はじめに
こんにちは、株式会社シーエー・アドバンスの脆弱性診断チームに所属している宮里と申します。
脆弱性診断を行っている時にBurp Suiteというローカルプロキシツールを使用しているのですが、とある作業を行う際に効率化したいと思った作業があり、Codexを使って作業と並行して自分用に拡張機能を作ってみたので、作った手順や機能など簡単に紹介したいと思います。
始める前に
今回はBurp Suiteの拡張機能を作成した内容を記載します。
Burp Suiteとは、ペネトレーションテストや脆弱性診断で主に使用されるローカルプロキシツールです。
HTTPリクエストやレスポンスを確認し、ヘッダーやパラメータなどを改ざんして送信出来ます。
詳しくはこちらから確認出来ます。
https://portswigger.net/burp
拡張機能の機能について
実現したい機能は以下になります。
・指定したクッキーやリクエストヘッダーの値を書き換えてリクエストを送る
欲しい理由として、脆弱性診断をしている時に、ユーザに設定されている権限が適切に機能しているか確認する事があります。
一例として、とあるサービスに以下のユーザーがいるとします。
ユーザーA(管理者ユーザー)
ユーザーB(一般ユーザー)
一般ユーザのセッションを使用して管理者ユーザーしか使用できない機能が使えないか、などを確認する際に効率よくセッションの差し替えと確認がしたいと思いました。
作った手順
Codexに指示をする際に、AGENTS.mdにやりたい事や作成する手順についてあらかじめ記載しました。

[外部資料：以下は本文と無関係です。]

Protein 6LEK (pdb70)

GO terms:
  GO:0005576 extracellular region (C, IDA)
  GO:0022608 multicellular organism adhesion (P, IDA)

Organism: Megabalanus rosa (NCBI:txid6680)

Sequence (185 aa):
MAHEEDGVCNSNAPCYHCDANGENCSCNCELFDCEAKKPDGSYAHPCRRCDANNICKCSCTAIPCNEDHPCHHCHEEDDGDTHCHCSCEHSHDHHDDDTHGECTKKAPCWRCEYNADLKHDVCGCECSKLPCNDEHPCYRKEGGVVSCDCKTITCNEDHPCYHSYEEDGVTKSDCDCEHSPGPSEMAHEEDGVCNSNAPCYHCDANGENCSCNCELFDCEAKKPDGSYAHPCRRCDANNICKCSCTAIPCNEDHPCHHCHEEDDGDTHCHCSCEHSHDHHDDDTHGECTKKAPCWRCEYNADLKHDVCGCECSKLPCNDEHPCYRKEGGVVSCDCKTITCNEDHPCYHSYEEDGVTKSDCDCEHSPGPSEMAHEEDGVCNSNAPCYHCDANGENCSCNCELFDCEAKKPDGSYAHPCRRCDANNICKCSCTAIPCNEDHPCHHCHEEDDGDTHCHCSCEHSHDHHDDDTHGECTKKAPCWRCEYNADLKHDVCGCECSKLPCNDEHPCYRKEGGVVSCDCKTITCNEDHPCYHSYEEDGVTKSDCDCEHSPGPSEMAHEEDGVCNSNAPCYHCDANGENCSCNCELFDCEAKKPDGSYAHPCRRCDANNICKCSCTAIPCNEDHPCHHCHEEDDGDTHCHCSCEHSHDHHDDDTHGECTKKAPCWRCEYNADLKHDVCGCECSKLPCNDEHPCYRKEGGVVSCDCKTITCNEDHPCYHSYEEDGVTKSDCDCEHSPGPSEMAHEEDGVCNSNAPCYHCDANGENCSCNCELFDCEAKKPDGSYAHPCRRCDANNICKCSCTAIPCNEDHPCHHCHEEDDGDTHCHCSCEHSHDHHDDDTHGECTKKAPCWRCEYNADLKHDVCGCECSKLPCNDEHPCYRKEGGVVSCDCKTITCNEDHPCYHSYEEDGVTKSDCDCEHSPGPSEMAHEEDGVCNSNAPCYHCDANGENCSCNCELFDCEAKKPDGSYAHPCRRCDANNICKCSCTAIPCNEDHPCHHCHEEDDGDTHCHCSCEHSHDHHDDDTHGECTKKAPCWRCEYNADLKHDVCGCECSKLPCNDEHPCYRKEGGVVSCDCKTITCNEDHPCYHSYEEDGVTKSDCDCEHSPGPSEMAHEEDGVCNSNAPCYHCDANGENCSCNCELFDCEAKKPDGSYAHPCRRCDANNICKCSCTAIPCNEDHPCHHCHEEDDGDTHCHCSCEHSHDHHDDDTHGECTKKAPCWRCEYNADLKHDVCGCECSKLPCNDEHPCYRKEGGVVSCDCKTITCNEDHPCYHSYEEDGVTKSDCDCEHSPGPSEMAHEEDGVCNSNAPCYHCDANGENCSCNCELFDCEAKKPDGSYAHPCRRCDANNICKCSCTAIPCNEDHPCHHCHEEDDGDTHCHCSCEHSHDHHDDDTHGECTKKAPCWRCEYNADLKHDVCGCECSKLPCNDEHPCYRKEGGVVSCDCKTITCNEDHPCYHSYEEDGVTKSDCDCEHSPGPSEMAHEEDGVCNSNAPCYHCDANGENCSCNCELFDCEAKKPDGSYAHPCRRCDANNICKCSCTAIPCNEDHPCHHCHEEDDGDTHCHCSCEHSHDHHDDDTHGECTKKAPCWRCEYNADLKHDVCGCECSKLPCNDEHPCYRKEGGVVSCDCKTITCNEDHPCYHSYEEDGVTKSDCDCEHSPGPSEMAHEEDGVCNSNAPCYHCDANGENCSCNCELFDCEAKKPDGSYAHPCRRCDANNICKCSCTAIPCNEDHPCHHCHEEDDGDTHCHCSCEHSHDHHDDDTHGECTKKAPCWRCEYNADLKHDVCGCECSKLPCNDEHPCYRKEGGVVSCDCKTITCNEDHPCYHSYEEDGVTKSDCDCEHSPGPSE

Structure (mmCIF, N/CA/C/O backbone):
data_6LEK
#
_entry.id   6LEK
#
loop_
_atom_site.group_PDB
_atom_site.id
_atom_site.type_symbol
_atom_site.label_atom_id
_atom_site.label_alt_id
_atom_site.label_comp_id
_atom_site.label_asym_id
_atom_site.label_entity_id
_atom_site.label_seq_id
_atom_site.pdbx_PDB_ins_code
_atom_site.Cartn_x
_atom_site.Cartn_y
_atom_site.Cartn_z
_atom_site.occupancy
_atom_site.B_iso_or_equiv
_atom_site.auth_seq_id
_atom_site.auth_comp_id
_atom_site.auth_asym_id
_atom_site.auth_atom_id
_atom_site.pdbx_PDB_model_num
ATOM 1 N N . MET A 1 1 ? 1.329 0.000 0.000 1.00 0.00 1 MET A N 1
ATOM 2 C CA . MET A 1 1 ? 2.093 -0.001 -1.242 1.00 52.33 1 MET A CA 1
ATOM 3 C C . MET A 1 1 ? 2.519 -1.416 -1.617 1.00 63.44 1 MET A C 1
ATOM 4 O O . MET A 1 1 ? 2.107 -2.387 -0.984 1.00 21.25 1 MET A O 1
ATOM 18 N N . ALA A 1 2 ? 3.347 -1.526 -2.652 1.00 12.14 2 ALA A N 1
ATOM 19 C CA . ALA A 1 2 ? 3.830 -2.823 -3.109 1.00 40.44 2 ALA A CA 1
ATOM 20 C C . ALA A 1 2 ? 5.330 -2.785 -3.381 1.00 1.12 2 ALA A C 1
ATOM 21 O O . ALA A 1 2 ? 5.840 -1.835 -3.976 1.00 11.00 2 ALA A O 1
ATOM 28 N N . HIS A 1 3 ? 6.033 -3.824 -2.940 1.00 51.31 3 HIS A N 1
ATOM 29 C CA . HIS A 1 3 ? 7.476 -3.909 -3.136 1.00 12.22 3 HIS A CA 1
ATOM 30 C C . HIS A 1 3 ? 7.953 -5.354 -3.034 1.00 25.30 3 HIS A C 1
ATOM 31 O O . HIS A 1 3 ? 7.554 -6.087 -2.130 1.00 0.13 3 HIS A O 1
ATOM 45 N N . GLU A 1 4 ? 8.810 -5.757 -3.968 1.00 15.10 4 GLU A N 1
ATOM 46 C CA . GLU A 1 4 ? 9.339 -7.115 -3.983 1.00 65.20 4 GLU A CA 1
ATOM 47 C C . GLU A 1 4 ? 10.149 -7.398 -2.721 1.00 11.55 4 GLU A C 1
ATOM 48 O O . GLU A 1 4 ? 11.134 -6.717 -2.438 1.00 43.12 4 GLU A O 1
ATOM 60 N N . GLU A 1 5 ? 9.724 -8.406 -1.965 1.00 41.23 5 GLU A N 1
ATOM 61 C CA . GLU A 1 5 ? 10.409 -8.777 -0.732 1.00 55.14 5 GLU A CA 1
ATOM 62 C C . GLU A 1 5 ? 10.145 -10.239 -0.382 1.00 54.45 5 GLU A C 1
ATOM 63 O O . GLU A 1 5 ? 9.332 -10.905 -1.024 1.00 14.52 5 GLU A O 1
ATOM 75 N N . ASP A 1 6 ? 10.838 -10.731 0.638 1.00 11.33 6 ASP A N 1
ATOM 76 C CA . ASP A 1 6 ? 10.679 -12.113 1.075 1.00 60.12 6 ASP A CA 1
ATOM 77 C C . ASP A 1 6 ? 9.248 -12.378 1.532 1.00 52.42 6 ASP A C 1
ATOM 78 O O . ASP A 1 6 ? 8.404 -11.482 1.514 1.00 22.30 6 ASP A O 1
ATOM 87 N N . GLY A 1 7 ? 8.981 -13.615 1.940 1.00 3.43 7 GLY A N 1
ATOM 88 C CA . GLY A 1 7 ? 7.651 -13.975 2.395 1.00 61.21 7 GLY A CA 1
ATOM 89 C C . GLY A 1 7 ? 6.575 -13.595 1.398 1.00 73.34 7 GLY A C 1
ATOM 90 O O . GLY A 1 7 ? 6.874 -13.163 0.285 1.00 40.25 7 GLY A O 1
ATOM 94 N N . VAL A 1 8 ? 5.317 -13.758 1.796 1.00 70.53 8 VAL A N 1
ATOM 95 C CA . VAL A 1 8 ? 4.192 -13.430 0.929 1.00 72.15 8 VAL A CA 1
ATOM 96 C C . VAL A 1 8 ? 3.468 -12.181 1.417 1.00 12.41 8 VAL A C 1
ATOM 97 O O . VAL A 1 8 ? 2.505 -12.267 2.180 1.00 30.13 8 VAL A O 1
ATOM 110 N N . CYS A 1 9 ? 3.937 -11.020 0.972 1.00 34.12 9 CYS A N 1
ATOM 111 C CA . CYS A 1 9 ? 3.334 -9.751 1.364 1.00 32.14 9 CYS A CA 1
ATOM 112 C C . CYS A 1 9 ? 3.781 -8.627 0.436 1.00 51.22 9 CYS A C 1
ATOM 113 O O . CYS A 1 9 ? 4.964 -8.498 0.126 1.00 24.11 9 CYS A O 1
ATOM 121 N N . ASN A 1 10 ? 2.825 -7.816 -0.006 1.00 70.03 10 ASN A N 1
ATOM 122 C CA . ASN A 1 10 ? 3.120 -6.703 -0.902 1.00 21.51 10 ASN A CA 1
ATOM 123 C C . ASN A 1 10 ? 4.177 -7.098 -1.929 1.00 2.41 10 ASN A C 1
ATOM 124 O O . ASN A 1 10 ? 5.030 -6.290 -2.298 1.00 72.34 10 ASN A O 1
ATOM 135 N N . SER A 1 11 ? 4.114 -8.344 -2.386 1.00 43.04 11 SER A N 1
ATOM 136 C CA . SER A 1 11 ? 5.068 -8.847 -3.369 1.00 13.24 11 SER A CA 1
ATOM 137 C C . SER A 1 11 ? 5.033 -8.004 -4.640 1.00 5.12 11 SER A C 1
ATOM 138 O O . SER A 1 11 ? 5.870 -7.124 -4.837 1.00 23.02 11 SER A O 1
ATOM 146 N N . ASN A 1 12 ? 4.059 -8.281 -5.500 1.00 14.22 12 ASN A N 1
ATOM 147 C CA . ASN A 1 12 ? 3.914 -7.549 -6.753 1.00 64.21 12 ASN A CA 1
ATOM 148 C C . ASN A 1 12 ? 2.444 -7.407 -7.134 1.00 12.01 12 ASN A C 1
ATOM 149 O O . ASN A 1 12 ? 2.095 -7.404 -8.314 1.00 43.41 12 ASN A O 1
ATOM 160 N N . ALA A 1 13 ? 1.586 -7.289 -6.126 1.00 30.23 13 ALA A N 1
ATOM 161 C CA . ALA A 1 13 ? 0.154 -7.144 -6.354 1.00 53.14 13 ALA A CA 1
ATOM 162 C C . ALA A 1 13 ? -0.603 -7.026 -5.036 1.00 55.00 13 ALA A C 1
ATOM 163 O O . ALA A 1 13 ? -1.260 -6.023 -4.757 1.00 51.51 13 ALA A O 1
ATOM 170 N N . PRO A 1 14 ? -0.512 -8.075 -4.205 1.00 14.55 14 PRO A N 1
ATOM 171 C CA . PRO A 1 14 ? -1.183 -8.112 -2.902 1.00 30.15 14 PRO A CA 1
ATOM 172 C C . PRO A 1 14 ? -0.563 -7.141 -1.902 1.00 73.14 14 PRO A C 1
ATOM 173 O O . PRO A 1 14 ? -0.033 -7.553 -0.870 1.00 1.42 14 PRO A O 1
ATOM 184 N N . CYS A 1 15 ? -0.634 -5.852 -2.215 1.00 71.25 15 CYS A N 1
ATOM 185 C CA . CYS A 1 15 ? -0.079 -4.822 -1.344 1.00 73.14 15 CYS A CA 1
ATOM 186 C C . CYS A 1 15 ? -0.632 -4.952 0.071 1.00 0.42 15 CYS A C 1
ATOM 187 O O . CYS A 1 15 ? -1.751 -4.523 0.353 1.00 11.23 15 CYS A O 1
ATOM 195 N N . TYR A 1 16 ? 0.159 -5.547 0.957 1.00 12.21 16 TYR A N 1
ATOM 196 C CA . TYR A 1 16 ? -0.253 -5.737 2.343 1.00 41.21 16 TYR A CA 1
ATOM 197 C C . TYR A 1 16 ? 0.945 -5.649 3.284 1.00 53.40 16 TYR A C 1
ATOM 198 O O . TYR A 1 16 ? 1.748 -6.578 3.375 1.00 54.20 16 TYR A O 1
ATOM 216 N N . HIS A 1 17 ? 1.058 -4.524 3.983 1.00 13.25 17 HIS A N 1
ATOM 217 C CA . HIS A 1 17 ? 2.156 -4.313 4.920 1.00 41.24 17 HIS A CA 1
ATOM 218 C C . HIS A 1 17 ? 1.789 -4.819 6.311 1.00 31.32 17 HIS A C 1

※AGENTS.mdにまとめたのですが、仕様書駆動だと「要件定義(requirements.md)」、「設計(design.md)」、「実装計画(tasks.md)」的な感じで分けることがあるので、面倒だったのでAGENTS.mdにまとめてます。
AGENTS.mdの内容は以下になります。
# 概要
Burpの拡張機能を作成します、各ステップに分けて実装を進めてください。
Montoya API 2025.8 を使用し、言語はKotlinでお願いします。また、gradlewでビルド出来るようにしてください。
最終的な機能は以下になります。
1. historyにあるリクエストを拡張機能に送る事が出来ます
2. 拡張機能に送ったリクエストのcookieを削除してリクエストを送り、未ログイン状態でアクセス出来るかチェックします
3. ヘッダーに指定したkey,valueを事前に設定し、それを追加してリクエストを送ります
4. 過去に送ったリクエストとレスポンスを確認出来るタブがあり、そこから結果を確認出来ます
# ステップ1
まずは土台として、読み込んでタブに拡張機能が表示され、選択すると拡張機能のタブに遷移しHello! extension!を表示する拡張機能を作成してください。
# ステップ2
Historyにあるリクエストを拡張機能に送れるようにしてください。
拡張機能からリクエストを再送出来るようにしてください。
# ステップ3
拡張機能に送ったリクエストのリクエスト情報、ヘッダーとボディまで確認出来るUIにしてください。
履歴は選択したら送ったリクエストとレスポンスのヘッダーとボディまで確認出来るようにしてください。
選択したリクエスト情報、履歴のリクエストレスポンス情報を表示するUIは共通の場所を利用し、選択しているリクエストをもとに表示するものを切り替えてください。
# ステップ4
リクエストのcookie、ヘッダーのkeyを指定し、指定したvalueで変更してリクエストを再送出来るようにしてください。
複数のkeyの指定を行えるようにしてください。
# ステップ5
拡張機能内でタブを作成出来るようにして、同じリクエストに対して複数パターンの送信をチェック出来るようにしてください。
Codexには以下のような指示をして都度生成された拡張機能の挙動を見ながら進めていきます。
AGENTS.mdを参照しBurpの拡張機能を作成していきます、ステップ1の実装を行ってください
ちょっとやってみたコツ
AGENTS.mdのステップについては、最初記載していたのはステップ2くらいまででした。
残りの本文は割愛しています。